Support variably sized observations with suitable embedding net
Is your feature request related to a problem? Please describe.
Handling variable-size observations, such as those used with permutation-invariant embedding networks, RNNs, or Transformers, currently requires padding inputs (e.g., with NaNs) to a fixed size. While this approach is nice for batching during training, at test time, it's preferable to also support working with tensors of varying lengths directly.
Unfortunately, the current input_shape checks prevent this, even when the underlying methods could handle variable-length inputs without issue.
As a workaround, it's necessary to manually override the inferred shapes to bypass these checks:
x_o = torch.tensor(np.array(x_o))
posterior._x_shape = (1, x_o.shape[0], x_o.shape[1])
posterior.posterior_estimator._condition_shape = x_o.shape
posterior.sample((n_samples,), x=x_o, show_progress_bars=False)
Describe the solution you'd like
Shape checks should only be enforced where a static shape is truly necessary. Specifically:
- If an embedding network is used, shape checks should apply to the output of the embedding network.
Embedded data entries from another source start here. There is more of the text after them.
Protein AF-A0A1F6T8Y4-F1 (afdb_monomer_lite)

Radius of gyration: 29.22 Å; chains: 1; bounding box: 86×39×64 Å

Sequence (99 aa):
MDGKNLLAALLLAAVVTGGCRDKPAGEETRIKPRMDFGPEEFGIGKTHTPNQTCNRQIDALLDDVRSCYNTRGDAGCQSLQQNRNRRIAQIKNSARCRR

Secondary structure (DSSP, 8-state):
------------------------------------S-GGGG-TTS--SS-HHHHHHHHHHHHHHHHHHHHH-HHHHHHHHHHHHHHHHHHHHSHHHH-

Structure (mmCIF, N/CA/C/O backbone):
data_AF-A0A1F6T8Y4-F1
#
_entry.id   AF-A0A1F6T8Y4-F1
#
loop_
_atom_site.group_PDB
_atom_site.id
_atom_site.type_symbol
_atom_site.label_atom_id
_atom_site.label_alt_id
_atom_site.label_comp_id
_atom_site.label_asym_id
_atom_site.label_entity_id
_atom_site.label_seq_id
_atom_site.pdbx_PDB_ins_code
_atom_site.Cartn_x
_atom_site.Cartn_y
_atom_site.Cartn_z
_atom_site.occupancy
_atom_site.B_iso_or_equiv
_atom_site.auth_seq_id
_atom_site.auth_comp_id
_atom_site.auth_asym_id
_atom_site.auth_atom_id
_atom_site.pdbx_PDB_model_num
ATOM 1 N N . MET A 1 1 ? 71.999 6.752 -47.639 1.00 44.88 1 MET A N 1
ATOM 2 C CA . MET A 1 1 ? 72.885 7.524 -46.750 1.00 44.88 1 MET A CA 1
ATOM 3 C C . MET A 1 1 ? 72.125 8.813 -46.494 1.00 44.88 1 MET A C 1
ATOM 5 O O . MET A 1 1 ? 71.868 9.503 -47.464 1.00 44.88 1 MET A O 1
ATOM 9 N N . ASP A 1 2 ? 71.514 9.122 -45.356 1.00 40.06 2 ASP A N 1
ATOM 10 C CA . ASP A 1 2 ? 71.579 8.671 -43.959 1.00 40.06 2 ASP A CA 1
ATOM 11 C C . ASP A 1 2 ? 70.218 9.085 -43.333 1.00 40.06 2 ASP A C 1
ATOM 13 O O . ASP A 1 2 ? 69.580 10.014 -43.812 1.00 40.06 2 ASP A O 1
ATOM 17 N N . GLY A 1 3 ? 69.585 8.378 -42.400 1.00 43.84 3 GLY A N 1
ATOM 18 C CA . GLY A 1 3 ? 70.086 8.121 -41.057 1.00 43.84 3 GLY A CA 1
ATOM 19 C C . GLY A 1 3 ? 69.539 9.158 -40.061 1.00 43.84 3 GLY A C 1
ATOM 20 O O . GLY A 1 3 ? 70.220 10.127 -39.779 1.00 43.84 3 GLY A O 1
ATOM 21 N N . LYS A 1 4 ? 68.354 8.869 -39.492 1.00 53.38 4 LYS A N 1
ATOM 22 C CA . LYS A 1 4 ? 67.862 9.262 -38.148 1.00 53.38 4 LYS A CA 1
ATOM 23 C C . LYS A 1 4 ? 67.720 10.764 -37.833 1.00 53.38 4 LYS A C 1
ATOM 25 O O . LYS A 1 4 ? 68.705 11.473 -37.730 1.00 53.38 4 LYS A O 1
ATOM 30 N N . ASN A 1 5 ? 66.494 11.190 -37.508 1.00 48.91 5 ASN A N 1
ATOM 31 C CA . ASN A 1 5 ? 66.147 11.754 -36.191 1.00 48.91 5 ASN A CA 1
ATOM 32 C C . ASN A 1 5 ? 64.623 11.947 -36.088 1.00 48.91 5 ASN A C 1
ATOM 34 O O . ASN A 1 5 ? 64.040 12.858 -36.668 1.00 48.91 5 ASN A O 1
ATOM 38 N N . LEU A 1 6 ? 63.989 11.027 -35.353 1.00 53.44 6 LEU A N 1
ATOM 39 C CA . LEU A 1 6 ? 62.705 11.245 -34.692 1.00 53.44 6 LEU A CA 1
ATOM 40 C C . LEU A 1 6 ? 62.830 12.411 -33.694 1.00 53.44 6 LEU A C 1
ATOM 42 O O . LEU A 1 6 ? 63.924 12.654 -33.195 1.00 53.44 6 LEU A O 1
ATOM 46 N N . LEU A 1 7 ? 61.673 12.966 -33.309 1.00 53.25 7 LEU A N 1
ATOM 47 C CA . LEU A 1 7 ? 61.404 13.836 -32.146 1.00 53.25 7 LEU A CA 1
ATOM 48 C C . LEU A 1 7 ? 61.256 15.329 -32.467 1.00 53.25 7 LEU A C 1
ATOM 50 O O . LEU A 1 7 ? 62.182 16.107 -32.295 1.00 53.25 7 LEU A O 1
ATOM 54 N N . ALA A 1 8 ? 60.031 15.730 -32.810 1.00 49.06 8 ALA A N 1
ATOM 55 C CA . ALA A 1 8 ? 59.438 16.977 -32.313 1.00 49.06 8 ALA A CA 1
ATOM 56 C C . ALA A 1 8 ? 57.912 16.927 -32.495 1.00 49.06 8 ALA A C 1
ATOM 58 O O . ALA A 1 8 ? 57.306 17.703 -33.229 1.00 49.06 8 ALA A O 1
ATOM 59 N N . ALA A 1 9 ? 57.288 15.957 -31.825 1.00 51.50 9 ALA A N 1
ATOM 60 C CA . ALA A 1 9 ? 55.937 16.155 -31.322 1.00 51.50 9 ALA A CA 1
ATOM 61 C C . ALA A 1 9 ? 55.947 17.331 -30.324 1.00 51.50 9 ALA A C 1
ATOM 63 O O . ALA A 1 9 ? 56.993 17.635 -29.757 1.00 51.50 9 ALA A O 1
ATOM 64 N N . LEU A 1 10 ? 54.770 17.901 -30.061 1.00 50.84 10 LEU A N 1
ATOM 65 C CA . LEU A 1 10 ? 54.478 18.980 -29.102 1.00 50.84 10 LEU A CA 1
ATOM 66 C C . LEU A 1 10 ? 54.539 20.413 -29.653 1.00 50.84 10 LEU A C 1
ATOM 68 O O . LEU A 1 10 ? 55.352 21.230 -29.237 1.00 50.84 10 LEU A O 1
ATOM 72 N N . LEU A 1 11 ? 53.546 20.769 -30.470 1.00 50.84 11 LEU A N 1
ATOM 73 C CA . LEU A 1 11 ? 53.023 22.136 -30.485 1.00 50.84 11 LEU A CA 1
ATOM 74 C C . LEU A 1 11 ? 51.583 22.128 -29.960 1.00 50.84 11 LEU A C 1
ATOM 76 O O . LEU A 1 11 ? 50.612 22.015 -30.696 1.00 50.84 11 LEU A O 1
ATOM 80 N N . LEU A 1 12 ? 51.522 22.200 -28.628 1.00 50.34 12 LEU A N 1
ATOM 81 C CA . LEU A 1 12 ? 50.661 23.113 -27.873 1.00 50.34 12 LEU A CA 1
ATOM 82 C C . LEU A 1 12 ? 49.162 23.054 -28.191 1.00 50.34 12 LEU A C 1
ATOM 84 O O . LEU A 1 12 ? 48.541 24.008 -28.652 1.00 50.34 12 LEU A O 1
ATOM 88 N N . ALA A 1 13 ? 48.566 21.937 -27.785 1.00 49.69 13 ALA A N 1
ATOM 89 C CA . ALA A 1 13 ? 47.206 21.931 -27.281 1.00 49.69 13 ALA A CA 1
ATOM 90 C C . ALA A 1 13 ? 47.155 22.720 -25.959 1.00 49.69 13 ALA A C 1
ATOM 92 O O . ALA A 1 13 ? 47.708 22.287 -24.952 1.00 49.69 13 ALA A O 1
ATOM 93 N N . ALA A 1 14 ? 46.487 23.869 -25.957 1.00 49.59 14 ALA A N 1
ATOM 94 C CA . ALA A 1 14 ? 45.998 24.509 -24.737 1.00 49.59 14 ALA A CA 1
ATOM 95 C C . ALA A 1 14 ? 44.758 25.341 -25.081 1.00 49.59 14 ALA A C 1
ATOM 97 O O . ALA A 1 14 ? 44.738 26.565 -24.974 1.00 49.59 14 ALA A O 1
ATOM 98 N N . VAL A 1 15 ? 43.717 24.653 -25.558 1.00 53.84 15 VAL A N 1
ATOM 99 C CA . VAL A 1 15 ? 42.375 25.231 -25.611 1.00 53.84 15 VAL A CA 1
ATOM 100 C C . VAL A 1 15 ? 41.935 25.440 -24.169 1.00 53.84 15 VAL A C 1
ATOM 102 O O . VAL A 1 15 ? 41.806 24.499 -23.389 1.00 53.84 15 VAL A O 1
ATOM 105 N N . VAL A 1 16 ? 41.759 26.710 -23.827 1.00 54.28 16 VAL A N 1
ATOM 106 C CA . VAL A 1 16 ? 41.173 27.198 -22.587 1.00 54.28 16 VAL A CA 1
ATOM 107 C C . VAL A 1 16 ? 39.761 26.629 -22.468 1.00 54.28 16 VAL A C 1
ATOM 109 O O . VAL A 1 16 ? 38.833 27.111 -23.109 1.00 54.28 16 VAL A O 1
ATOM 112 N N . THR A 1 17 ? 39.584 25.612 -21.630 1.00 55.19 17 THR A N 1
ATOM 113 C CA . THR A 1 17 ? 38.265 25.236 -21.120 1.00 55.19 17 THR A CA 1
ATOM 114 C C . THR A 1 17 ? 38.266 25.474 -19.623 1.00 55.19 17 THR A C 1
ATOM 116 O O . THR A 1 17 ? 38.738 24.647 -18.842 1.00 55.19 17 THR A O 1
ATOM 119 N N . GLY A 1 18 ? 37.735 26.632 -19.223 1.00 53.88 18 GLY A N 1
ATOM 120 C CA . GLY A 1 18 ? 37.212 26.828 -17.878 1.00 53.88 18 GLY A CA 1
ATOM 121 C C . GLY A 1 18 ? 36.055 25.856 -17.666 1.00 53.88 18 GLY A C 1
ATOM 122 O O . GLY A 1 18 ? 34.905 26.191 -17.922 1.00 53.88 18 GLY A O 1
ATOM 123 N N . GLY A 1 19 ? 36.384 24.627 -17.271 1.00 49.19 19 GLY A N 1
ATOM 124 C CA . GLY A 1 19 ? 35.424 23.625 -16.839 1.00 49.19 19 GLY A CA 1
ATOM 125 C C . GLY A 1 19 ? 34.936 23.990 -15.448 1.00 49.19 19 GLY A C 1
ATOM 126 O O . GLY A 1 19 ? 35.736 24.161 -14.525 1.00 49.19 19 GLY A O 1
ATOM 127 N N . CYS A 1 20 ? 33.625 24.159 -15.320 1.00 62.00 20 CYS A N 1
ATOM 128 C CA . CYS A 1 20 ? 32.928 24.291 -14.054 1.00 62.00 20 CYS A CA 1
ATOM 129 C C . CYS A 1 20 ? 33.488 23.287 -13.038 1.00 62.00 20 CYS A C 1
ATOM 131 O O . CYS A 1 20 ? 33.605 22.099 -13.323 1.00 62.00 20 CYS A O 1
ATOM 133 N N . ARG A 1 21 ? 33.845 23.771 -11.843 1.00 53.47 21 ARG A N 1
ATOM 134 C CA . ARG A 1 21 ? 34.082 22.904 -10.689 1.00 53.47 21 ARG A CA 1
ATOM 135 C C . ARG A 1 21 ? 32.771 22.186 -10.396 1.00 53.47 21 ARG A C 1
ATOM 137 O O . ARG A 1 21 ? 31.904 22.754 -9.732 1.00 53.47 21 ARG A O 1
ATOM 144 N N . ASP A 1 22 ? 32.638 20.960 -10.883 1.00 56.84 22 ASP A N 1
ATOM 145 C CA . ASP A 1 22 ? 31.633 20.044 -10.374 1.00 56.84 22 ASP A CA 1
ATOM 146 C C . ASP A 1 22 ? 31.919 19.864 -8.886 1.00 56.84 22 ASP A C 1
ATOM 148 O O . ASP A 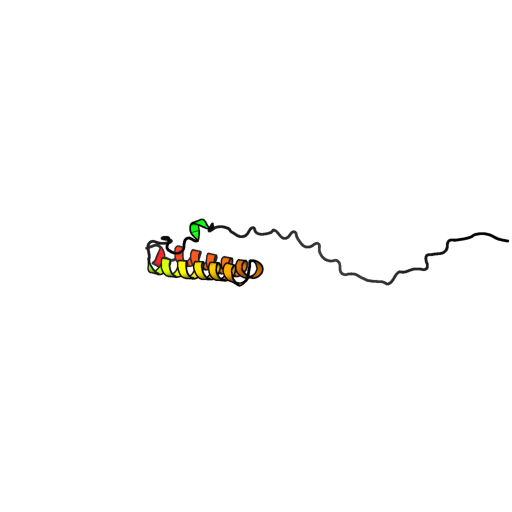1 22 ? 32.947 19.326 -8.463 1.00 56.84 22 ASP A O 1
ATOM 152 N N . LYS A 1 23 ? 31.027 20.430 -8.073 1.00 59.12 23 LYS A N 1
ATOM 153 C CA . LYS A 1 23 ? 30.963 20.179 -6.639 1.00 59.12 23 LYS A CA 1
ATOM 154 C C . LYS A 1 23 ? 30.973 18.654 -6.477 1.00 59.12 23 LYS A C 1
ATOM 156 O O . LYS A 1 23 ? 30.140 18.016 -7.122 1.00 59.12 23 LYS A O 1
ATOM 161 N N . PRO A 1 24 ? 31.887 18.062 -5.680 1.00 56.78 24 PRO A N 1
ATOM 162 C CA . PRO A 1 24 ? 31.902 16.617 -5.500 1.00 56.78 24 PRO A CA 1
ATOM 163 C C . PRO A 1 24 ? 30.498 16.214 -5.071 1.00 56.78 24 PRO A C 1
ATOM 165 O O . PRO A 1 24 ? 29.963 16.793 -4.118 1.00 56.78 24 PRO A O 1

- Eliminate redundant shape checks to avoid unnecessary constraints on variable-length inputs.
related to #218
More context for resolving this:
Right now, we enforce the condition (e.g., x_o), to be of the correct event_shape, by calling x = reshape_to_batch_event(x,...) either in the Posterior or the potential (which is very messy). However, in the case where the condition can have a variable size, and we have an embedding network that can handle this, the reshaping fails.
Suggested steps:
- Change functionality of
reshape_to_batch_eventto allow for variable sized conditions - Check whether
x_ois a valid shape by checking if the embedded input (e.g., add_embedded_condition_shapeproperty toEstimator objects - Remove redundant shape checks: ideally, shape checks should be happening at the same place regardless of the method.